[INPUT FOR THIS TASK — start]

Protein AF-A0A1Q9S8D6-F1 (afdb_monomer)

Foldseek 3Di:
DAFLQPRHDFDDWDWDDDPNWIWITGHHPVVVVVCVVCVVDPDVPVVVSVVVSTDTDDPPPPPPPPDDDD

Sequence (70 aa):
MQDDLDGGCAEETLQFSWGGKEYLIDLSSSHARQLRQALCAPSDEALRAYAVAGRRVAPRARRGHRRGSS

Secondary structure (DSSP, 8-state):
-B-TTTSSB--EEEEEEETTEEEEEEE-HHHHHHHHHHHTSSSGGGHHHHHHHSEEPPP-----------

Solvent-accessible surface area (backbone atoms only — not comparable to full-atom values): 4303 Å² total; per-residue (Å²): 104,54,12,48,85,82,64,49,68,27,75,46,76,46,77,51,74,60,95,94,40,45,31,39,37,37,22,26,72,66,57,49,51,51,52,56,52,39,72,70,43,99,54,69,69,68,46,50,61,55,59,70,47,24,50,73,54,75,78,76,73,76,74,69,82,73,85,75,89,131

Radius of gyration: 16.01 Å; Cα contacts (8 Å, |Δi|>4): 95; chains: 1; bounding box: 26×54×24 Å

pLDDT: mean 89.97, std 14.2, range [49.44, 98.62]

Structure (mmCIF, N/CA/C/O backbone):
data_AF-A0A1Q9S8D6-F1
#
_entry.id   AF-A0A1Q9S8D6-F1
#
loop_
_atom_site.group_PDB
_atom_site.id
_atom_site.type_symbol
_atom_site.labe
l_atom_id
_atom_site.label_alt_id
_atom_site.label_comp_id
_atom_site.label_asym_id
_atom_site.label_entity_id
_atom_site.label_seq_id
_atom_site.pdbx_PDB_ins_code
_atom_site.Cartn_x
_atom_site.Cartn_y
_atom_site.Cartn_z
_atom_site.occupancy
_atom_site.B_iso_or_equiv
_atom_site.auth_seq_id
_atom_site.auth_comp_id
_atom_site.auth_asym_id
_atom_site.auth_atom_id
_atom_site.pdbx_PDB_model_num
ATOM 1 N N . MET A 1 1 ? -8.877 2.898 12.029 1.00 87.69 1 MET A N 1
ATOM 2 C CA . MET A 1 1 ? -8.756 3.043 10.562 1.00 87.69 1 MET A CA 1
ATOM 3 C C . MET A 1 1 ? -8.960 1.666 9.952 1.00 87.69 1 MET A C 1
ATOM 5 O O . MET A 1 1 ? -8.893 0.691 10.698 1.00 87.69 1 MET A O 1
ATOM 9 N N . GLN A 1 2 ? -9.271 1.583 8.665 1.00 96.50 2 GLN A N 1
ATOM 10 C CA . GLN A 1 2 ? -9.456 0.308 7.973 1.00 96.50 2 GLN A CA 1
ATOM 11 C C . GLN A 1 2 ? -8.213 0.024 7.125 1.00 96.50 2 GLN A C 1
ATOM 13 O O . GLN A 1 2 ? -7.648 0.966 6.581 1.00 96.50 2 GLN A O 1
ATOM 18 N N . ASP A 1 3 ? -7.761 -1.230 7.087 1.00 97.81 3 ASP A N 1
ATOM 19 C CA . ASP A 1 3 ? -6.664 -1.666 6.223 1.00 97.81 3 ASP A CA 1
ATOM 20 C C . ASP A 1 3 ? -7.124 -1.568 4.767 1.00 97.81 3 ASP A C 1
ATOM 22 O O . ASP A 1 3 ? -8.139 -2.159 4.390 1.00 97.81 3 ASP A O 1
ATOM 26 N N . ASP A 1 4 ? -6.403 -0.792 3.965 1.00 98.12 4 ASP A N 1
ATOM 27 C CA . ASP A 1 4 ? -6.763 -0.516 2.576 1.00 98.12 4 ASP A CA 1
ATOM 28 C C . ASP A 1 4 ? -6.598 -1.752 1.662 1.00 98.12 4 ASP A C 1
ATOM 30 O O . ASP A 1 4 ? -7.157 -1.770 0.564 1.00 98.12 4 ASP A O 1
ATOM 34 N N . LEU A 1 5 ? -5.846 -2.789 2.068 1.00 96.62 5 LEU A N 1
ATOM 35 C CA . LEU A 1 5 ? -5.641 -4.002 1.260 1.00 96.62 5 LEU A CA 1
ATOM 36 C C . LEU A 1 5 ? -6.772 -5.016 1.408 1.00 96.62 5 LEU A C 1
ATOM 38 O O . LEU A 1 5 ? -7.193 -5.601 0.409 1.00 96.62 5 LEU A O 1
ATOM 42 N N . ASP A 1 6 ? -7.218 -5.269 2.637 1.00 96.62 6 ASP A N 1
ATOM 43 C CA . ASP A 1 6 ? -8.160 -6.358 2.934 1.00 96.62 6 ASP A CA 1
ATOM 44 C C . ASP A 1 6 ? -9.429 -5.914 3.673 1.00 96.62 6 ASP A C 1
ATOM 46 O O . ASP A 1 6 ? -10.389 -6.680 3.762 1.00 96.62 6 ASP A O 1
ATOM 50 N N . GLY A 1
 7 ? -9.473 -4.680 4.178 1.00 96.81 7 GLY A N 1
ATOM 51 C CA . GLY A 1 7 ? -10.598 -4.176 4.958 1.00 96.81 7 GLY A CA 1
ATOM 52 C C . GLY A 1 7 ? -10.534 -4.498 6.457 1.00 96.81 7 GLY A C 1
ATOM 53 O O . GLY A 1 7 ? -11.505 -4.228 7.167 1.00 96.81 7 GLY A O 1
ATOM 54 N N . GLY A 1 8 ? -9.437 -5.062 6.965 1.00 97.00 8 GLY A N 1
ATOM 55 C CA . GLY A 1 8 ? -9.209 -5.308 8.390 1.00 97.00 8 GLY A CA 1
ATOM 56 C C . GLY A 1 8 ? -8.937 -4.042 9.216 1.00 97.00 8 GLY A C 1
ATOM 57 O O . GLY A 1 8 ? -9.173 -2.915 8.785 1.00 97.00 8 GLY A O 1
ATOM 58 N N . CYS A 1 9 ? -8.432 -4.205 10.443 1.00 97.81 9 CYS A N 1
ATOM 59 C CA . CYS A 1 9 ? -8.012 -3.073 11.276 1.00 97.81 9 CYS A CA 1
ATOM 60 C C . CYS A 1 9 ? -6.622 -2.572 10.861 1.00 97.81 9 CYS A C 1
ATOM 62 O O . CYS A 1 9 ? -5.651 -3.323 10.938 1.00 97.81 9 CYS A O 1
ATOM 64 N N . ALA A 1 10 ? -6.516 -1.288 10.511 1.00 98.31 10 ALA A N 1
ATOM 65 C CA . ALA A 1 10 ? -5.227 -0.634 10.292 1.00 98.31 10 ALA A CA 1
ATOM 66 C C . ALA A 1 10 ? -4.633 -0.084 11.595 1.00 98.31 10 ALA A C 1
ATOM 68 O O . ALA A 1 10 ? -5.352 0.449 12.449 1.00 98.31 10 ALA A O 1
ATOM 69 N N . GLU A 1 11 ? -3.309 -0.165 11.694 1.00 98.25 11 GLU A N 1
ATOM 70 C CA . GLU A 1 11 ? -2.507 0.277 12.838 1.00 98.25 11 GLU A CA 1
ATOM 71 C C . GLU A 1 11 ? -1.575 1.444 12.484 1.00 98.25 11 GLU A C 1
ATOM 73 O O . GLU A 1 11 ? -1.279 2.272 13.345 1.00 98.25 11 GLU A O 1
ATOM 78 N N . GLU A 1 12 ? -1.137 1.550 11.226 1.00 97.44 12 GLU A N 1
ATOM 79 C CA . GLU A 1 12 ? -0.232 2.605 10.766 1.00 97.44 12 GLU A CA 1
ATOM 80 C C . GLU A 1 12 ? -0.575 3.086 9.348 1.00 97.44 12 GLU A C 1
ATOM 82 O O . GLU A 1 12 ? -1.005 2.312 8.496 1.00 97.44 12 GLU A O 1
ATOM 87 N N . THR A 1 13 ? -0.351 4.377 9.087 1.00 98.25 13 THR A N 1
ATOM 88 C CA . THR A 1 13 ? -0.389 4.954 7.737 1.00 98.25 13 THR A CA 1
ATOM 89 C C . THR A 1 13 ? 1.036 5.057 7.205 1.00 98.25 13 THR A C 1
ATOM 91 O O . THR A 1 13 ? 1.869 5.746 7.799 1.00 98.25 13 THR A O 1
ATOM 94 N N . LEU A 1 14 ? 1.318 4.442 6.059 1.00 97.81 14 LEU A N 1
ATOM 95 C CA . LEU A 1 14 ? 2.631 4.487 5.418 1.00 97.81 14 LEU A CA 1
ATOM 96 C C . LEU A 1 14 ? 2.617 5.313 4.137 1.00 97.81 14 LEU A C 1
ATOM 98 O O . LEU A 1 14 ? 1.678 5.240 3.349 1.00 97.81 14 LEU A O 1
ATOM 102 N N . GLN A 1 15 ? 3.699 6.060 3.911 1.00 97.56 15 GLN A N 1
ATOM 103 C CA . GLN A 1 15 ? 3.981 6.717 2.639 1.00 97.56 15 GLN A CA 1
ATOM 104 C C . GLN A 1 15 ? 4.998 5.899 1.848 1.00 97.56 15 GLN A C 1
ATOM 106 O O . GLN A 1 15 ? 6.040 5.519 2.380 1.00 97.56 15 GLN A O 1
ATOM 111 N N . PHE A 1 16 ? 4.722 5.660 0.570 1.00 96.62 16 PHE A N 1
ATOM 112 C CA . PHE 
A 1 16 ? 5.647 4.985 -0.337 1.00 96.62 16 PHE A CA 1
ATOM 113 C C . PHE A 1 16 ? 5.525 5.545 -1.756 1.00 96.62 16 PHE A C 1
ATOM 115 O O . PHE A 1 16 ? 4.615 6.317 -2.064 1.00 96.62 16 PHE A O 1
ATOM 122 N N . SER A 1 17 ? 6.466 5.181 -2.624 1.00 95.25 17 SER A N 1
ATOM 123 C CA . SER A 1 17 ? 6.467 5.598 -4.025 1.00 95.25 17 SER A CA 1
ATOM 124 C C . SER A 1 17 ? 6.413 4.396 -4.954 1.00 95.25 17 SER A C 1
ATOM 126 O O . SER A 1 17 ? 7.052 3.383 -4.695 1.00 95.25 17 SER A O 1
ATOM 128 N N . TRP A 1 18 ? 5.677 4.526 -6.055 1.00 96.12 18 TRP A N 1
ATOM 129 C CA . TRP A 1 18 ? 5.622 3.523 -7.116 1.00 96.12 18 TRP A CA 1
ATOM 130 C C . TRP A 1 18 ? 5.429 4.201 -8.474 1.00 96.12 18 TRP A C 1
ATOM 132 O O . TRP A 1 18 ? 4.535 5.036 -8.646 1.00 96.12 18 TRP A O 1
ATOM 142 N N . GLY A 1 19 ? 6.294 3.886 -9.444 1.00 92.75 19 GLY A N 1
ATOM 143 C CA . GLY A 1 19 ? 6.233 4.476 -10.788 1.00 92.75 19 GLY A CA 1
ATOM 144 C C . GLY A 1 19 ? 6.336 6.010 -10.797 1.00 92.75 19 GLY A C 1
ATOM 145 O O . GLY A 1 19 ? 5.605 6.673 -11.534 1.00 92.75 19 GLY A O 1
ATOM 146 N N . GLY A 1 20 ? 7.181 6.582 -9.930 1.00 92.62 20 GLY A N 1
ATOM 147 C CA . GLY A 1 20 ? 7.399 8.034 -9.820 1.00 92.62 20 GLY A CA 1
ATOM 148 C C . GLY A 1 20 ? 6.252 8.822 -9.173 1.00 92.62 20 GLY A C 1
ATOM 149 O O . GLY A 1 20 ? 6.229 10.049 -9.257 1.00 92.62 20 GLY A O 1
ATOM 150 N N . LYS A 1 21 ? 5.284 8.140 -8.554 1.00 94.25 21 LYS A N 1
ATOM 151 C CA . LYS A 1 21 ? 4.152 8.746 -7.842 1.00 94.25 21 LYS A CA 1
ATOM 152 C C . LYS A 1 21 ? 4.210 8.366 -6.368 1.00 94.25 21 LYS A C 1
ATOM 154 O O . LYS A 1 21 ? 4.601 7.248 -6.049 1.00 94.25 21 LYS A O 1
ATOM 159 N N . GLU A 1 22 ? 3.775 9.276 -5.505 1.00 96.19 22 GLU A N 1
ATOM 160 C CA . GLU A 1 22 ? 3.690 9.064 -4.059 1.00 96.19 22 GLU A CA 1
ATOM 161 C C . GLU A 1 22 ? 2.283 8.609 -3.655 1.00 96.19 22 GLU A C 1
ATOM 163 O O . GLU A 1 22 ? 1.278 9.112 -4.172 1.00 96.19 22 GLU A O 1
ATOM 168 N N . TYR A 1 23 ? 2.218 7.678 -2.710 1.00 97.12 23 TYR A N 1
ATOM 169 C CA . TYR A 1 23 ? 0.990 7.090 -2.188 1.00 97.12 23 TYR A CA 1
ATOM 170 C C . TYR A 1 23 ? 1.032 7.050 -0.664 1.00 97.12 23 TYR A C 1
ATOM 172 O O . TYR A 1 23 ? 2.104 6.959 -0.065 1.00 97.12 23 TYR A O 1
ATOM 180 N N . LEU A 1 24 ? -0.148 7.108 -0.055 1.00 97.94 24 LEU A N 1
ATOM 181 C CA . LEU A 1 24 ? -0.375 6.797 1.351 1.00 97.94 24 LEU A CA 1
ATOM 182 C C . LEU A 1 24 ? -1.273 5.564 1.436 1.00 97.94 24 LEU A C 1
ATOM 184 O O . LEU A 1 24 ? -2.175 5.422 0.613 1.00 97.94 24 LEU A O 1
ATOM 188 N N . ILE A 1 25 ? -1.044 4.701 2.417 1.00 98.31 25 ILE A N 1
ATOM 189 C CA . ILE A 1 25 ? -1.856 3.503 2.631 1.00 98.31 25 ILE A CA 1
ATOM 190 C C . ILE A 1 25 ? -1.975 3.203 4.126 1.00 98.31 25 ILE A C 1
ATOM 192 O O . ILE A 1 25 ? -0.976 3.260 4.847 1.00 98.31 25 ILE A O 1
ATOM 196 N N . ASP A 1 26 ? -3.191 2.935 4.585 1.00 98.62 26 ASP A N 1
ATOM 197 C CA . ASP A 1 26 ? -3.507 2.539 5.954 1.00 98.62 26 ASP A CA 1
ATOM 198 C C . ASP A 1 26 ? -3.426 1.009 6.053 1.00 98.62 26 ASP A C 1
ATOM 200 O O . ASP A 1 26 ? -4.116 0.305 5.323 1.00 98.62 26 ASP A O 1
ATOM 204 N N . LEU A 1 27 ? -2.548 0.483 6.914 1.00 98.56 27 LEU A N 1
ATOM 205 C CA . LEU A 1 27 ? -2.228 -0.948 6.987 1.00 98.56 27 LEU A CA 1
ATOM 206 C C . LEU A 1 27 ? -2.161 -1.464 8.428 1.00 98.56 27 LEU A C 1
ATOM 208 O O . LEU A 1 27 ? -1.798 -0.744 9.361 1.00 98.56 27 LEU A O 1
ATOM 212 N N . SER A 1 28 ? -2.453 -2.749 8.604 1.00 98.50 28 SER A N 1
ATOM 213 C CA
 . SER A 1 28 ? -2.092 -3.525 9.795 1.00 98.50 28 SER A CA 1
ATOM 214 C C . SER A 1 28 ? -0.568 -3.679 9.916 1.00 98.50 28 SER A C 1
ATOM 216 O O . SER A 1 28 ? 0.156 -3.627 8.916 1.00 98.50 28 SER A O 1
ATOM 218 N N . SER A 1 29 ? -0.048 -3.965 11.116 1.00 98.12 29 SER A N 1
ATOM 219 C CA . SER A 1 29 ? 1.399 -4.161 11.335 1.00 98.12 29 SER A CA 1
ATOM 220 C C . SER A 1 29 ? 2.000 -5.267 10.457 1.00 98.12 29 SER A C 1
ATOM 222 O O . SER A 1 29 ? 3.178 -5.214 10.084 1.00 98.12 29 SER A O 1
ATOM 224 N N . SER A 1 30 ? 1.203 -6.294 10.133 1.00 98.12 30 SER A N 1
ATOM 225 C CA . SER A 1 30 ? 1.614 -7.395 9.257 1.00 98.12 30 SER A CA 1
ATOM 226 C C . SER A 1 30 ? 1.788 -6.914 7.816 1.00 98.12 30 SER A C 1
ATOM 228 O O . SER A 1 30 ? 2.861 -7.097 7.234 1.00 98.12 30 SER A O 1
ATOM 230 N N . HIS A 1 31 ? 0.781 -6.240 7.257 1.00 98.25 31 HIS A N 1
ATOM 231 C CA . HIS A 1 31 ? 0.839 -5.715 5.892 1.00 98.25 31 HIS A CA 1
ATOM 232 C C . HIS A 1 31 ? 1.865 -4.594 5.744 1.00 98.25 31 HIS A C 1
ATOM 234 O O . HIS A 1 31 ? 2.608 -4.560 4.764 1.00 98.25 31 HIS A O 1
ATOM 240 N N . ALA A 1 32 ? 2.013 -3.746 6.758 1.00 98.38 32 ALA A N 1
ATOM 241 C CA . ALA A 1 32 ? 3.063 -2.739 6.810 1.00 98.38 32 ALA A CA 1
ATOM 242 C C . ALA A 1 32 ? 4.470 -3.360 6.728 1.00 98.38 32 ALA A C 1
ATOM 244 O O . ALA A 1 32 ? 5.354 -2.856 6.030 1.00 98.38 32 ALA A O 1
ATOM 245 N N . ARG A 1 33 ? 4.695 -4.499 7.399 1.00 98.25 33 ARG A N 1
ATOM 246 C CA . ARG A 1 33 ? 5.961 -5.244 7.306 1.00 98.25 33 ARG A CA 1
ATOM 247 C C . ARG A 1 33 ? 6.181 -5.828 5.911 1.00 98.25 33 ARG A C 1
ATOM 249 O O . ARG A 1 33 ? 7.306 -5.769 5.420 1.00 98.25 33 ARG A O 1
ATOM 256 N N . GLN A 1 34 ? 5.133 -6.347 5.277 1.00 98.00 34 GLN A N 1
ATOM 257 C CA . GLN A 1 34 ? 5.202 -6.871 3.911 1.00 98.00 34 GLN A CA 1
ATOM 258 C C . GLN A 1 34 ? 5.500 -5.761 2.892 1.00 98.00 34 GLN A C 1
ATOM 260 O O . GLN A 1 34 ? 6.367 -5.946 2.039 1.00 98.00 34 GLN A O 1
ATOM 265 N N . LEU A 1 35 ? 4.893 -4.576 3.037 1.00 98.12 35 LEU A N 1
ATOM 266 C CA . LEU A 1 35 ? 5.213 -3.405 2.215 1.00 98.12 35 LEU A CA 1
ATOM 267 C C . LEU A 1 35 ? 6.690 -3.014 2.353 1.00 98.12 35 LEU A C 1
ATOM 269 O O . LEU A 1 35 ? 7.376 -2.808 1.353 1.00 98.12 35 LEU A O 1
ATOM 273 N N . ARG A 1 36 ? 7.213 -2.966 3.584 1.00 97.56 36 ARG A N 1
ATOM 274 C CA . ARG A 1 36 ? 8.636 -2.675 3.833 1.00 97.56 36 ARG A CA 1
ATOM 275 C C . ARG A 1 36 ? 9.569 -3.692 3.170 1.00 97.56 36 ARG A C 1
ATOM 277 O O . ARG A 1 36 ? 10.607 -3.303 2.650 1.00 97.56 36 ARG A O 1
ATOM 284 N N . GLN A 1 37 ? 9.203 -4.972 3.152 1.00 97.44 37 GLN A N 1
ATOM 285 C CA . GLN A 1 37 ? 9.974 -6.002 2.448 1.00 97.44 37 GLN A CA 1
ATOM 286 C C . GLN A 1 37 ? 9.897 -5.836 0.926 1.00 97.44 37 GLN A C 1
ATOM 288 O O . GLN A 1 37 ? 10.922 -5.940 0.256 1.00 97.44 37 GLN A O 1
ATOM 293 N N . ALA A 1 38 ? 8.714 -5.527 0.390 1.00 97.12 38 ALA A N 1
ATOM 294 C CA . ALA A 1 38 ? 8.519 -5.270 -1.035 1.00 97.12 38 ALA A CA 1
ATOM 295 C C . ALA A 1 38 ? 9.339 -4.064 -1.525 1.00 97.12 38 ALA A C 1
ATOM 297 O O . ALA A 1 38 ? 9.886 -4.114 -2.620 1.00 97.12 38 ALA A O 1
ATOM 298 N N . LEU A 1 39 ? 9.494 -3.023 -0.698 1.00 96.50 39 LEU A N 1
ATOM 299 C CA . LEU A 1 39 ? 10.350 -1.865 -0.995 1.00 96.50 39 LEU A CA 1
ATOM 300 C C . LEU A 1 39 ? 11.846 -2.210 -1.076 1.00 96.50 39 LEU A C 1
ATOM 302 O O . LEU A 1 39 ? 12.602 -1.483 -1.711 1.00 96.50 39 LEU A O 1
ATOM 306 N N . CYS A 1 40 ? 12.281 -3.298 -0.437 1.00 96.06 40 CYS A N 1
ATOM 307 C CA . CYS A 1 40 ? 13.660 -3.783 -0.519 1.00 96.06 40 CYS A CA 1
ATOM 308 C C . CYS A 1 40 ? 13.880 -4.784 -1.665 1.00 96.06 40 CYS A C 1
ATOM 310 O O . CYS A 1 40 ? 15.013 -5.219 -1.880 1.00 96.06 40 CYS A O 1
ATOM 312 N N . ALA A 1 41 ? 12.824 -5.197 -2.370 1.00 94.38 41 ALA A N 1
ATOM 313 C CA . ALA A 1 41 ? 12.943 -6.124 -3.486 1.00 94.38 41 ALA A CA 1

[INPUT FOR THIS TASK — finish]

WHAT IS REQUIRED = All lines above from the line with "ATOM 212 N N" through the line with "ATOM 256 N N", both included, are to be set down exactly, with nothing else.

WORKED SOLUTION =
ATOM 212 N N . SER A 1 28 ? -2.453 -2.749 8.604 1.00 98.50 28 SER A N 1
ATOM 213 C CA
 . SER A 1 28 ? -2.092 -3.525 9.795 1.00 98.50 28 SER A CA 1
ATOM 214 C C . SER A 1 28 ? -0.568 -3.679 9.916 1.00 98.50 28 SER A C 1
ATOM 216 O O . SER A 1 28 ? 0.156 -3.627 8.916 1.00 98.50 28 SER A O 1
ATOM 218 N N . SER A 1 29 ? -0.048 -3.965 11.116 1.00 98.12 29 SER A N 1
ATOM 219 C CA . SER A 1 29 ? 1.399 -4.161 11.335 1.00 98.12 29 SER A CA 1
ATOM 220 C C . SER A 1 29 ? 2.000 -5.267 10.457 1.00 98.12 29 SER A C 1
ATOM 222 O O . SER A 1 29 ? 3.178 -5.214 10.084 1.00 98.12 29 SER A O 1
ATOM 224 N N . SER A 1 30 ? 1.203 -6.294 10.133 1.00 98.12 30 SER A N 1
ATOM 225 C CA . SER A 1 30 ? 1.614 -7.395 9.257 1.00 98.12 30 SER A CA 1
ATOM 226 C C . SER A 1 30 ? 1.788 -6.914 7.816 1.00 98.12 30 SER A C 1
ATOM 228 O O . SER A 1 30 ? 2.861 -7.097 7.234 1.00 98.12 30 SER A O 1
ATOM 230 N N . HIS A 1 31 ? 0.781 -6.240 7.257 1.00 98.25 31 HIS A N 1
ATOM 231 C CA . HIS A 1 31 ? 0.839 -5.715 5.892 1.00 98.25 31 HIS A CA 1
ATOM 232 C C . HIS A 1 31 ? 1.865 -4.594 5.744 1.00 98.25 31 HIS A C 1
ATOM 234 O O . HIS A 1 31 ? 2.608 -4.560 4.764 1.00 98.25 31 HIS A O 1
ATOM 240 N N . ALA A 1 32 ? 2.013 -3.746 6.758 1.00 98.38 32 ALA A N 1
ATOM 241 C CA . ALA A 1 32 ? 3.063 -2.739 6.810 1.00 98.38 32 ALA A CA 1
ATOM 242 C C . ALA A 1 32 ? 4.470 -3.360 6.728 1.00 98.38 32 ALA A C 1
ATOM 244 O O . ALA A 1 32 ? 5.354 -2.856 6.030 1.00 98.38 32 ALA A O 1
ATOM 245 N N . ARG A 1 33 ? 4.695 -4.499 7.399 1.00 98.25 33 ARG A N 1
ATOM 246 C CA . ARG A 1 33 ? 5.961 -5.244 7.306 1.00 98.25 33 ARG A CA 1
ATOM 247 C C . ARG A 1 33 ? 6.181 -5.828 5.911 1.00 98.25 33 ARG A C 1
ATOM 249 O O . ARG A 1 33 ? 7.306 -5.769 5.420 1.00 98.25 33 ARG A O 1
ATOM 256 N N . GLN A 1 34 ? 5.133 -6.347 5.277 1.00 98.00 34 GLN A N 1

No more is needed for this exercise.